I wonder would Judge Teehan have tried his logic with a rule that permitted lower pay for people formed from the merging of a human sperm containing an X chromosome with a human egg. That would have been an ingenious way to overturn the Oireachtas’s intentions on gender discrimination.

*To make it easier to follow, I have replaced the words ‘respondent’ with ‘John Stokes’, and ‘appelant’ with ‘school’ in the quoted text.


1. Logan - August 13, 2011

Tomboktu, your arguument is based on the fact that you do not believe that giving preference to the families of past pupils is a “legitimate aim”, while the judge felt that an admissions policy based on giving preference to such children is a “legitimate aim”.

Now I agree with you that the whole business of wanting people going to the same school as their parents is a bit of a crock of a reason to have for an admissions policy, but i am willing to give the Judge the benefit of the doubt in his interpretation. However, you feel that his interpretation is wrong, that he is going against the wishes of the Oireaschtas members who framed the law.

But how are you so sure that the judge is going against what the Oireachttas members want? – to the extent that you say that the “Judge has failed in his duty to apply the law as set by the legislature”

But how do you know that? Have you any source for your claim that the Oireachtas members (either now or when the law was passed) did not want such a rule to pass scrutiny by the courts?

My reading of the Act is that it looks like it was framed to give organisations such as a school a reason to get away with such antics – bestowing on organisations an opt-out for “a legitimate aim” – this sounds like they were writing in a huge, deliberate exemption that was just begging schools and other bodies to drive a coach and horse through.

It doesn’t even state “a legitimate educational aim”. I would imagine a lot of irish people would believe that a school giving preference to the children of alumni was a “legitimate” objective to have.

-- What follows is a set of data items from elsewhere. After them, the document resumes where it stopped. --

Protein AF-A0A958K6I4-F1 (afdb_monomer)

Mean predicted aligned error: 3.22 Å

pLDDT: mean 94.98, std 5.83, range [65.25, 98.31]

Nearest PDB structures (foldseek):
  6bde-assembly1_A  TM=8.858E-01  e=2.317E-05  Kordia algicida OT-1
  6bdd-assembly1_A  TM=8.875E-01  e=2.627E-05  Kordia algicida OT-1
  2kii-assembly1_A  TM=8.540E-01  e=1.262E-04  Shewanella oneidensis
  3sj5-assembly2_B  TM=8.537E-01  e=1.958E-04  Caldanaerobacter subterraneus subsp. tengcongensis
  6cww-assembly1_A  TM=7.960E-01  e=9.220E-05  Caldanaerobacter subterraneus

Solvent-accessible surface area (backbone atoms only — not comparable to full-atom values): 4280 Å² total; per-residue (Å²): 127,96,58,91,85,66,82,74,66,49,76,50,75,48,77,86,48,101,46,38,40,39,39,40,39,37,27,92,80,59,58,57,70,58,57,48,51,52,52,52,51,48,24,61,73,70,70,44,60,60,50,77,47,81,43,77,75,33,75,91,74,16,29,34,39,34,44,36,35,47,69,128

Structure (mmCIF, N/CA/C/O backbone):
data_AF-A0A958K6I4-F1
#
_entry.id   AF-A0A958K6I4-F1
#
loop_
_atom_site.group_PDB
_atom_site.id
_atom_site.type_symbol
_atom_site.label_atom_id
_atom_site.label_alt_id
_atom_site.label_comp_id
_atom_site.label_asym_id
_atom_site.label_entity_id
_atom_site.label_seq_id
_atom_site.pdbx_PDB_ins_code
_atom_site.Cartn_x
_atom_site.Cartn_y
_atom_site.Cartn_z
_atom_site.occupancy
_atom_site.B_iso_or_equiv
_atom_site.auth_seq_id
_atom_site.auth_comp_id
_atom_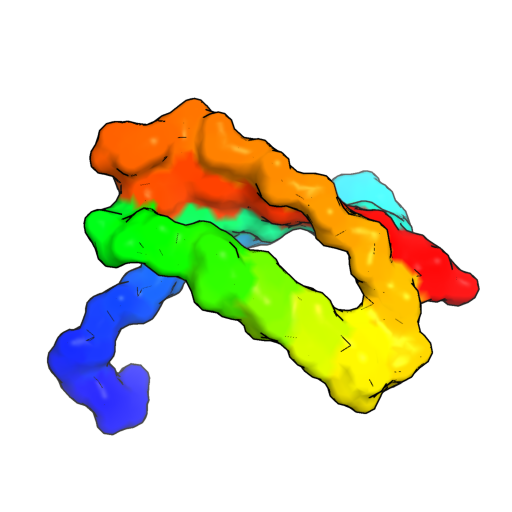site.auth_asym_id
_atom_site.auth_atom_id
_atom_site.pdbx_PDB_model_num
ATOM 1 N N . LYS A 1 1 ? 11.626 -17.805 5.973 1.00 66.88 1 LYS A N 1
ATOM 2 C CA . LYS A 1 1 ? 10.725 -17.684 4.796 1.00 66.88 1 LYS A CA 1
ATOM 3 C C . LYS A 1 1 ? 10.204 -19.079 4.472 1.00 66.88 1 LYS A C 1
ATOM 5 O O . LYS A 1 1 ? 11.021 -19.986 4.478 1.00 66.88 1 LYS A O 1
ATOM 10 N N . VAL A 1 2 ? 8.894 -19.252 4.265 1.00 86.19 2 VAL A N 1
ATOM 11 C CA . VAL A 1 2 ? 8.263 -20.577 4.050 1.00 86.19 2 VAL A CA 1
ATOM 12 C C . VAL A 1 2 ? 8.469 -21.090 2.619 1.00 86.19 2 VAL A C 1
ATOM 14 O O . VAL A 1 2 ? 8.698 -22.274 2.422 1.00 86.19 2 VAL A O 1
ATOM 17 N N . PHE A 1 3 ? 8.471 -20.191 1.633 1.00 90.19 3 PHE A N 1
ATOM 18 C CA . PHE A 1 3 ? 8.765 -20.505 0.234 1.00 90.19 3 PHE A CA 1
ATOM 19 C C . PHE A 1 3 ? 10.091 -19.852 -0.161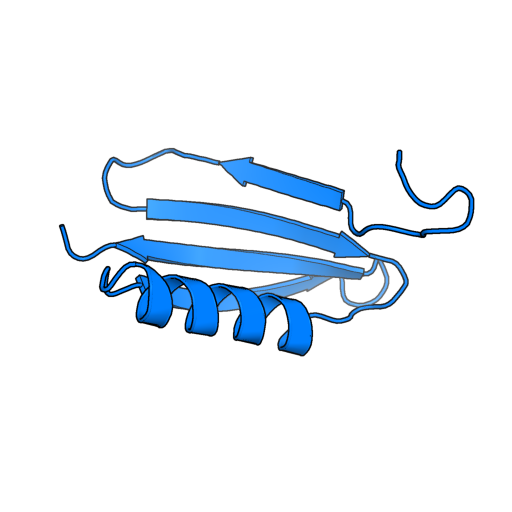 1.00 90.19 3 PHE A C 1
ATOM 21 O O . PHE A 1 3 ? 10.230 -18.631 -0.039 1.00 90.19 3 PHE A O 1
ATOM 28 N N . SER A 1 4 ? 11.065 -20.656 -0.596 1.00 88.00 4 SER A N 1
ATOM 29 C CA . SER A 1 4 ? 12.414 -20.195 -0.962 1.00 88.00 4 SER A CA 1
ATOM 30 C C . SER A 1 4 ? 12.403 -19.250 -2.161 1.00 88.00 4 SER A C 1
ATOM 32 O O . SER A 1 4 ? 13.133 -18.262 -2.169 1.00 88.00 4 SER A O 1
ATOM 34 N N . ASP A 1 5 ? 11.508 -19.505 -3.114 1.00 91.50 5 ASP A N 1
ATOM 35 C CA . ASP A 1 5 ? 11.521 -18.849 -4.427 1.00 91.50 5 ASP A CA 1
ATOM 36 C C . ASP A 1 5 ? 10.518 -17.690 -4.513 1.00 91.50 5 ASP A C 1
ATOM 38 O O . ASP A 1 5 ? 10.321 -17.072 -5.562 1.00 91.50 5 ASP A O 1
ATOM 42 N N . ALA A 1 6 ? 9.863 -17.367 -3.394 1.00 91.06 6 ALA A N 1
ATOM 43 C CA . ALA A 1 6 ? 8.936 -16.253 -3.336 1.00 91.06 6 ALA A CA 1
ATOM 44 C C . ALA A 1 6 ? 9.675 -14.921 -3.527 1.00 91.06 6 ALA A C 1
ATOM 46 O O . ALA A 1 6 ? 10.658 -14.622 -2.847 1.00 91.06 6 ALA A O 1
ATOM 47 N N . GLN A 1 7 ? 9.133 -14.074 -4.404 1.00 92.25 7 GLN A N 1
ATOM 48 C CA . GLN A 1 7 ? 9.598 -12.704 -4.631 1.00 92.25 7 GLN A CA 1
ATOM 49 C C . GLN A 1 7 ? 8.627 -11.688 -4.005 1.00 92.25 7 GLN A C 1
ATOM 51 O O . GLN A 1 7 ? 7.856 -11.059 -4.736 1.00 92.25 7 GLN A O 1
ATOM 56 N N . PRO A 1 8 ? 8.576 -11.546 -2.665 1.00 93.62 8 PRO A N 1
ATOM 57 C CA . PRO A 1 8 ? 7.600 -10.684 -2.004 1.00 93.62 8 PRO A CA 1
ATOM 58 C C . PRO A 1 8 ? 7.771 -9.212 -2.411 1.00 93.62 8 PRO A C 1
ATOM 60 O O . PRO A 1 8 ? 8.867 -8.805 -2.806 1.00 93.62 8 PRO A O 1
ATOM 63 N N . PRO A 1 9 ? 6.698 -8.407 -2.345 1.00 95.75 9 PRO A N 1
ATOM 64 C CA . PRO A 1 9 ? 6.853 -6.962 -2.376 1.00 95.75 9 PRO A CA 1
ATOM 65 C C . PRO A 1 9 ? 7.610 -6.488 -1.131 1.00 95.75 9 PRO A C 1
ATOM 67 O O . PRO A 1 9 ? 7.589 -7.137 -0.085 1.00 95.75 9 PRO A O 1
ATOM 70 N N . GLU A 1 10 ? 8.251 -5.336 -1.251 1.00 97.12 10 GLU A N 1
ATOM 71 C CA . GLU A 1 10 ? 8.709 -4.564 -0.106 1.00 97.12 10 GLU A CA 1
ATOM 72 C C . GLU A 1 10 ? 7.552 -3.671 0.358 1.00 97.12 10 GLU A C 1
ATOM 74 O O . GLU A 1 10 ? 6.886 -3.035 -0.466 1.00 97.12 10 GLU A O 1
ATOM 79 N N . LEU A 1 11 ? 7.293 -3.672 1.665 1.00 96.56 11 LEU A N 1
ATOM 80 C CA . LEU A 1 11 ? 6.266 -2.866 2.314 1.00 96.56 11 LEU A CA 1
ATOM 81 C C . LEU A 1 11 ? 6.923 -2.070 3.440 1.00 96.56 11 LEU A C 1
ATOM 83 O O . LEU A 1 11 ? 7.552 -2.659 4.319 1.00 96.56 11 LEU A O 1
ATOM 87 N N . THR A 1 12 ? 6.765 -0.753 3.427 1.00 97.62 12 THR A N 1
ATOM 88 C CA . THR A 1 12 ? 7.156 0.133 4.533 1.00 97.62 12 THR A CA 1
ATOM 89 C C . THR A 1 12 ? 5.999 1.062 4.860 1.00 97.62 12 THR A C 1
ATOM 91 O O . THR A 1 12 ? 5.111 1.248 4.031 1.00 97.62 12 THR A O 1
ATOM 94 N N . TYR A 1 13 ? 5.967 1.639 6.058 1.00 97.06 13 TYR A N 1
ATOM 95 C CA . TYR A 1 13 ? 4.869 2.514 6.453 1.00 97.06 13 TYR A CA 1
ATOM 96 C C . TYR A 1 13 ? 5.344 3.740 7.224 1.00 97.06 13 TYR A C 1
ATOM 98 O O . TYR A 1 13 ? 6.420 3.742 7.821 1.00 97.06 13 TYR A O 1
ATOM 106 N N . ILE A 1 14 ? 4.518 4.780 7.184 1.00 96.06 14 ILE A N 1
ATOM 107 C CA . ILE A 1 14 ? 4.636 5.985 7.999 1.00 96.06 14 ILE A CA 1
ATOM 108 C C . ILE A 1 14 ? 3.328 6.118 8.772 1.00 96.06 14 ILE A C 1
ATOM 110 O O . ILE A 1 14 ? 2.259 6.181 8.166 1.00 96.06 14 ILE A O 1
ATOM 114 N N . ASP A 1 15 ? 3.434 6.153 10.093 1.00 92.94 15 ASP A N 1
ATOM 115 C CA . ASP A 1 15 ? 2.318 6.272 11.029 1.00 92.94 15 ASP A CA 1
ATOM 116 C C . ASP A 1 15 ? 2.463 7.604 11.774 1.00 92.94 15 ASP A C 1
ATOM 118 O O . ASP A 1 15 ? 3.153 7.702 12.789 1.00 92.94 15 ASP A O 1
ATOM 122 N N . ALA A 1 16 ? 1.966 8.672 11.149 1.00 84.06 16 ALA A N 1
ATOM 123 C CA . ALA A 1 16 ? 2.175 10.046 11.610 1.00 84.06 16 ALA A CA 1
ATOM 124 C C . ALA A 1 16 ? 0.981 10.606 12.399 1.00 84.06 16 ALA A C 1
ATOM 126 O O . ALA A 1 16 ? 1.140 11.593 13.116 1.00 84.06 16 ALA A O 1
ATOM 127 N N . GLU A 1 17 ? -0.204 10.005 12.264 1.00 90.75 17 GLU A N 1
ATOM 128 C CA . GLU A 1 17 ? -1.447 10.473 12.879 1.00 90.75 17 GLU A CA 1
ATOM 129 C C . GLU A 1 17 ? -2.254 9.274 13.409 1.00 90.75 17 GLU A C 1
ATOM 131 O O . GLU A 1 17 ? -2.269 8.236 12.755 1.00 90.75 17 GLU A O 1
ATOM 136 N N . PRO A 1 18 ? -2.998 9.402 14.527 1.00 90.12 18 PRO A N 1
ATOM 137 C CA . PRO A 1 18 ? -3.671 8.266 15.175 1.00 90.12 18 PRO A CA 1
ATOM 138 C C . PRO A 1 18 ? -4.650 7.479 14.294 1.00 90.12 18 PRO A C 1
ATOM 140 O O . PRO A 1 18 ? -4.955 6.327 14.588 1.00 90.12 18 PRO A O 1
ATOM 14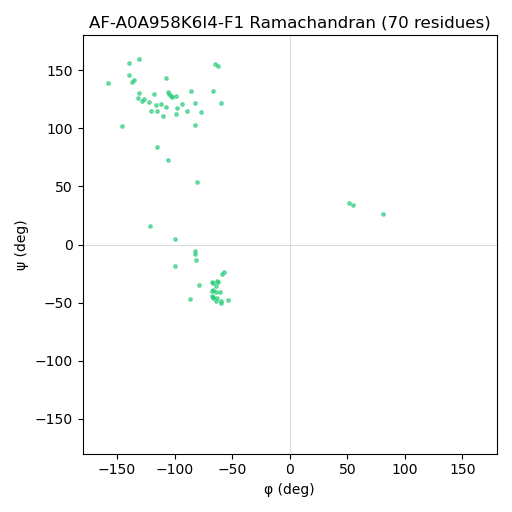3 N N . ASN A 1 19 ? -5.184 8.109 13.249 1.00 93.88 19 ASN A N 1
ATOM 144 C CA . ASN A 1 19 ? -6.183 7.536 12.357 1.00 93.88 19 ASN A CA 1
ATOM 145 C C . ASN A 1 19 ? -5.724 7.489 10.895 1.00 93.88 19 ASN A C 1
ATOM 147 O O . ASN A 1 19 ? -6.562 7.329 10.004 1.00 93.88 19 ASN A O 1
ATOM 151 N N . LYS A 1 20 ? -4.420 7.638 10.626 1.00 95.31 20 LYS A N 1
ATOM 152 C CA . LYS A 1 20 ? -3.887 7.554 9.265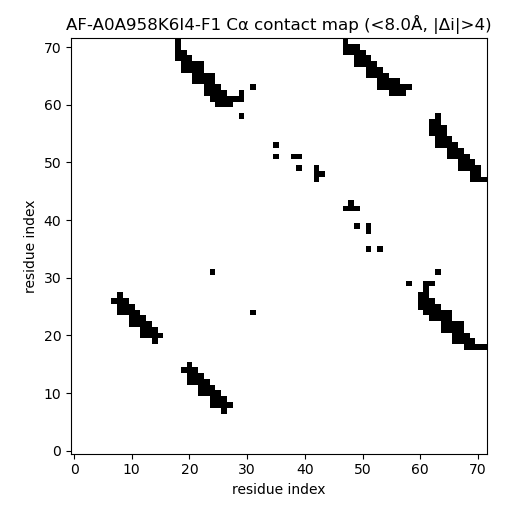 1.00 95.31 20 LYS A CA 1
ATOM 153 C C . LYS A 1 20 ? -2.599 6.761 9.194 1.00 95.31 20 LYS A C 1
ATOM 155 O O . LYS A 1 20 ? -1.685 6.954 9.983 1.00 95.31 20 LYS A O 1
ATOM 160 N N . LEU A 1 21 ? -2.493 5.956 8.145 1.00 96.50 21 LEU A N 1
ATOM 161 C CA . LEU A 1 21 ? -1.286 5.212 7.818 1.00 96.50 21 LEU A CA 1
ATOM 162 C C . LEU A 1 21 ? -0.951 5.418 6.347 1.00 96.50 21 LEU A C 1
ATOM 164 O O . LEU A 1 21 ? -1.789 5.184 5.480 1.00 96.50 21 LEU A O 1
ATOM 168 N N . THR A 1 22 ? 0.293 5.772 6.049 1.00 97.69 22 THR A N 1
ATOM 169 C CA . THR A 1 22 ? 0.795 5.748 4.672 1.00 97.69 22 THR A CA 1
ATOM 170 C C . THR A 1 22 ? 1.588 4.470 4.463 1.00 97.69 22 THR A C 1
ATOM 172 O O . THR A 1 22 ? 2.664 4.312 5.036 1.00 97.69 22 THR A O 1
ATOM 175 N N . LEU A 1 23 ? 1.081 3.562 3.631 1.00 97.88 23 LEU A N 1
ATOM 176 C CA . LEU A 1 23 ? 1.748 2.319 3.250 1.00 97.88 23 LEU A CA 1
ATOM 177 C C . LEU A 1 23 ? 2.446 2.490 1.896 1.00 97.88 23 LEU A C 1
ATOM 179 O O . LEU A 1 23 ? 1.806 2.675 0.863 1.00 97.88 23 LEU A O 1
ATOM 183 N N . ASN A 1 24 ? 3.766 2.349 1.885 1.00 97.94 24 ASN A N 1
ATOM 184 C CA . ASN A 1 24 ? 4.573 2.346 0.674 1.00 97.94 24 ASN A CA 1
ATOM 185 C C . ASN A 1 24 ? 4.792 0.909 0.197 1.00 97.94 24 ASN A C 1
ATOM 187 O O . ASN A 1 24 ? 5.369 0.075 0.895 1.00 97.94 24 ASN A O 1
ATOM 191 N N . TYR A 1 25 ? 4.354 0.637 -1.025 1.00 98.19 25 TYR A N 1
ATOM 192 C CA . TYR A 1 25 ? 4.531 -0.622 -1.731 1.00 98.19 25 TYR A CA 1
ATOM 193 C C . TYR A 1 25 ? 5.595 -0.469 -2.812 1.00 98.19 25 TYR A C 1
ATOM 195 O O . TYR A 1 25 ? 5.504 0.424 -3.660 1.00 98.19 25 TYR A O 1
ATOM 203 N N . ARG A 1 26 ? 6.547 -1.403 -2.861 1.00 98.12 26 ARG A N 1
ATOM 204 C CA . ARG A 1 26 ? 7.491 -1.520 -3.974 1.00 98.12 26 ARG A CA 1
ATOM 205 C C . ARG A 1 26 ? 7.587 -2.954 -4.473 1.00 98.12 26 ARG A C 1
ATOM 207 O O . ARG A 1 26 ? 7.885 -3.886 -3.727 1.00 98.12 26 ARG A O 1
ATOM 214 N N . SER A 1 27 ? 7.372 -3.149 -5.771 1.00 97.31 27 SER A N 1
ATOM 215 C CA . SER A 1 27 ? 7.581 -4.449 -6.409 1.00 97.31 27 SER A CA 1
ATOM 216 C C . SER A 1 27 ? 7.811 -4.340 -7.908 1.00 97.31 27 SER A C 1
ATOM 218 O O . SER A 1 27 ? 7.058 -3.676 -8.618 1.00 97.31 27 SER A O 1
ATOM 220 N N . LYS A 1 28 ? 8.758 -5.134 -8.420 1.00 95.44 28 LYS A N 1
ATOM 221 C CA . LYS A 1 28 ? 8.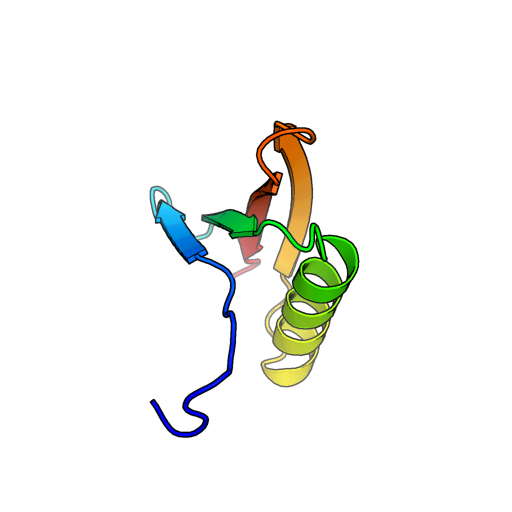975 -5.310 -9.866 1.00 95.44 28 LYS A CA 1
ATOM 222 C C . LYS A 1 28 ? 7.733 -5.837 -10.599 1.00 95.44 28 LYS A C 1
ATOM 224 O O . LYS A 1 28 ? 7.587 -5.593 -11.789 1.00 95.44 28 LYS A O 1
ATOM 229 N N . ARG A 1 29 ? 6.838 -6.541 -9.889 1.00 96.62 29 ARG A N 1
ATOM 230 C CA . ARG A 1 29 ? 5.609 -7.140 -10.440 1.00 96.62 29 ARG A CA 1
ATOM 231 C C . ARG A 1 29 ? 4.449 -6.147 -10.575 1.00 96.62 29 ARG A C 1
ATOM 233 O O . ARG A 1 29 ? 3.468 -6.472 -11.231 1.00 96.62 29 ARG A O 1
ATOM 240 N N . LYS A 1 30 ? 4.546 -4.960 -9.957 1.00 96.81 30 LYS A N 1
ATOM 241 C CA . LYS A 1 30 ? 3.569 -3.855 -10.063 1.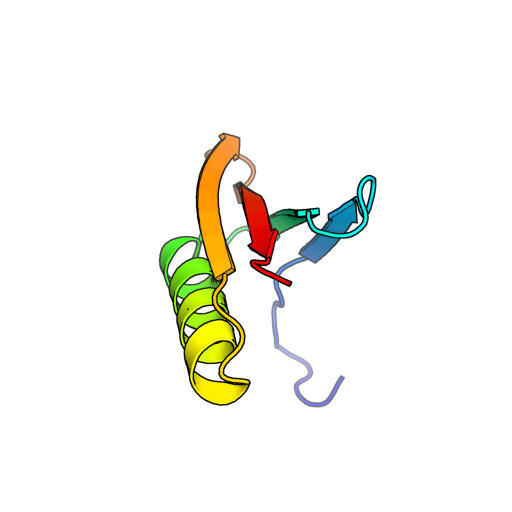00 96.81 30 LYS A CA 1
ATOM 242 C C . LYS A 1 30 ? 2.114 -4.269 -9.794 1.00 96.81 30 LYS A C 1
ATOM 244 O O . LYS A 1 30 ? 1.183 -3.748 -10.405 1.00 96.81 30 LYS A O 1
ATOM 249 N N . MET A 1 31 ? 1.905 -5.205 -8.867 1.00 97.44 31 MET A N 1
ATOM 250 C CA . MET A 1 31 ? 0.584 -5.760 -8.549 1.00 97.44 31 MET A CA 1
ATOM 251 C C . MET A 1 31 ? -0.211 -4.821 -7.624 1.00 97.44 31 MET A C 1
ATOM 253 O O . MET A 1 31 ? -0.663 -5.220 -6.553 1.00 97.44 31 MET A O 1
ATOM 257 N N . TYR A 1 32 ? -0.368 -3.554 -8.013 1.00 97.62 32 TYR A N 1
ATOM 258 C CA . TYR A 1 32 ? -0.966 -2.524 -7.156 1.00 97.62 32 TYR A CA 1
ATOM 259 C C . TYR A 1 32 ? -2.444 -2.781 -6.876 1.00 97.62 32 TYR A C 1
ATOM 261 O O . TYR A 1 32 ? -2.893 -2.573 -5.757 1.00 97.62 32 TYR A O 1
ATOM 269 N N . SER A 1 33 ? -3.200 -3.252 -7.871 1.00 97.75 33 SER A N 1
ATOM 270 C CA . SER A 1 33 ? -4.618 -3.585 -7.682 1.00 97.75 33 SER A CA 1
ATOM 271 C C . SER A 1 33 ? -4.804 -4.794 -6.767 1.00 97.75 33 SER A C 1
ATOM 273 O O . SER A 1 33 ? -5.752 -4.825 -5.999 1.00 97.75 33 SER A O 1
ATOM 275 N N . PHE A 1 34 ? -3.871 -5.752 -6.788 1.00 97.69 34 PHE A N 1
ATOM 276 C CA . PHE A 1 34 ? -3.879 -6.864 -5.836 1.00 97.69 34 PHE A CA 1
ATOM 277 C C . PHE A 1 34 ? -3.616 -6.371 -4.410 1.00 97.69 34 PHE A C 1
ATOM 279 O O . PHE A 1 34 ? -4.354 -6.725 -3.502 1.00 97.69 34 PHE A O 1
ATOM 286 N N . ALA A 1 35 ? -2.610 -5.510 -4.214 1.00 97.69 35 ALA A N 1
ATOM 287 C CA . ALA A 1 35 ? -2.352 -4.904 -2.908 1.00 97.69 35 ALA A CA 1
ATOM 288 C C . ALA A 1 35 ? -3.549 -4.073 -2.410 1.00 97.69 35 ALA A C 1
ATOM 290 O O . ALA A 1 35 ? -3.907 -4.174 -1.245 1.00 97.69 35 ALA A O 1
ATOM 291 N N . HIS A 1 36 ? -4.202 -3.318 -3.300 1.00 98.25 36 HIS A N 1
ATOM 292 C CA . HIS A 1 36 ? -5.429 -2.583 -2.985 1.00 98.25 36 HIS A CA 1
ATOM 293 C C . HIS A 1 36 ? -6.550 -3.525 -2.521 1.00 98.25 36 HIS A C 1
ATOM 295 O O . HIS A 1 36 ? -7.098 -3.319 -1.447 1.00 98.25 36 HIS A O 1
ATOM 301 N N . GLY A 1 37 ? -6.823 -4.598 -3.270 1.00 98.12 37 GLY A N 1
ATOM 302 C CA . GLY A 1 37 ? -7.856 -5.571 -2.905 1.00 98.12 37 GLY A CA 1
ATOM 303 C C . GLY A 1 37 ? -7.565 -6.313 -1.597 1.00 98.12 37 GLY A C 1
ATOM 304 O O . GLY A 1 37 ? -8.486 -6.641 -0.858 1.00 98.12 37 GLY A O 1
ATOM 305 N N . LEU A 1 38 ? -6.289 -6.539 -1.255 1.00 97.88 38 LEU A N 1
ATOM 306 C CA . LEU A 1 38 ? -5.927 -7.064 0.066 1.00 97.88 38 LEU A CA 1
ATOM 307 C C . LEU A 1 38 ? -6.298 -6.088 1.190 1.00 97.88 38 LEU A C 1
ATOM 309 O O . LEU A 1 38 ? -6.785 -6.528 2.225 1.00 97.88 38 LEU A O 1
ATOM 313 N N . LEU A 1 39 ? -6.088 -4.783 0.991 1.00 97.88 39 LEU A N 1
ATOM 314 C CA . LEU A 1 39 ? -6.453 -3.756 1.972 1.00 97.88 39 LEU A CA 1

To blame the Judge in this case seems to be training your ire on slightly the wrong target , in my opinion.

By the way, I hope this case and cases like it do not obscure the fact that the real divide in Irish education is between the fee paying and non-fee paying sector, nor the rather pathetic efforts of some of the non-fee-paying schools to try and increase their snob value by their school with such admittance policies. At least the school admitted a third of their intake by means of a lottery – I wonder when we will see the day when Belvedere or Blackrock College admit a third of their intake as non-feepaying students by means of a lottery


2. WorldbyStorm - August 13, 2011

I see your point Logan re as regards the intention of the Oireachtas is less clear, but ‘legitimate aim’ doesn’t seem to me to be quite as broad as you suggest.

Though I also agree with you re the divide between fee-paying and non-fee paying.

Interestingly in the Ivy League colleges in the US this is a particularly thorny problem where offspring of alumini are often guaranteed places making access for others increasingly difficult.


3. Ian - August 15, 2011

It might be worth pointing out that the Minister for Education, Ruairi Quinn, has launched a discussion policy on enrolment in schools. If implemented as set out, it would stop schools using the ‘old boys’ rule so cases like this would be a thing of the past. I think this is a progressive policy shift by a Labour Minister.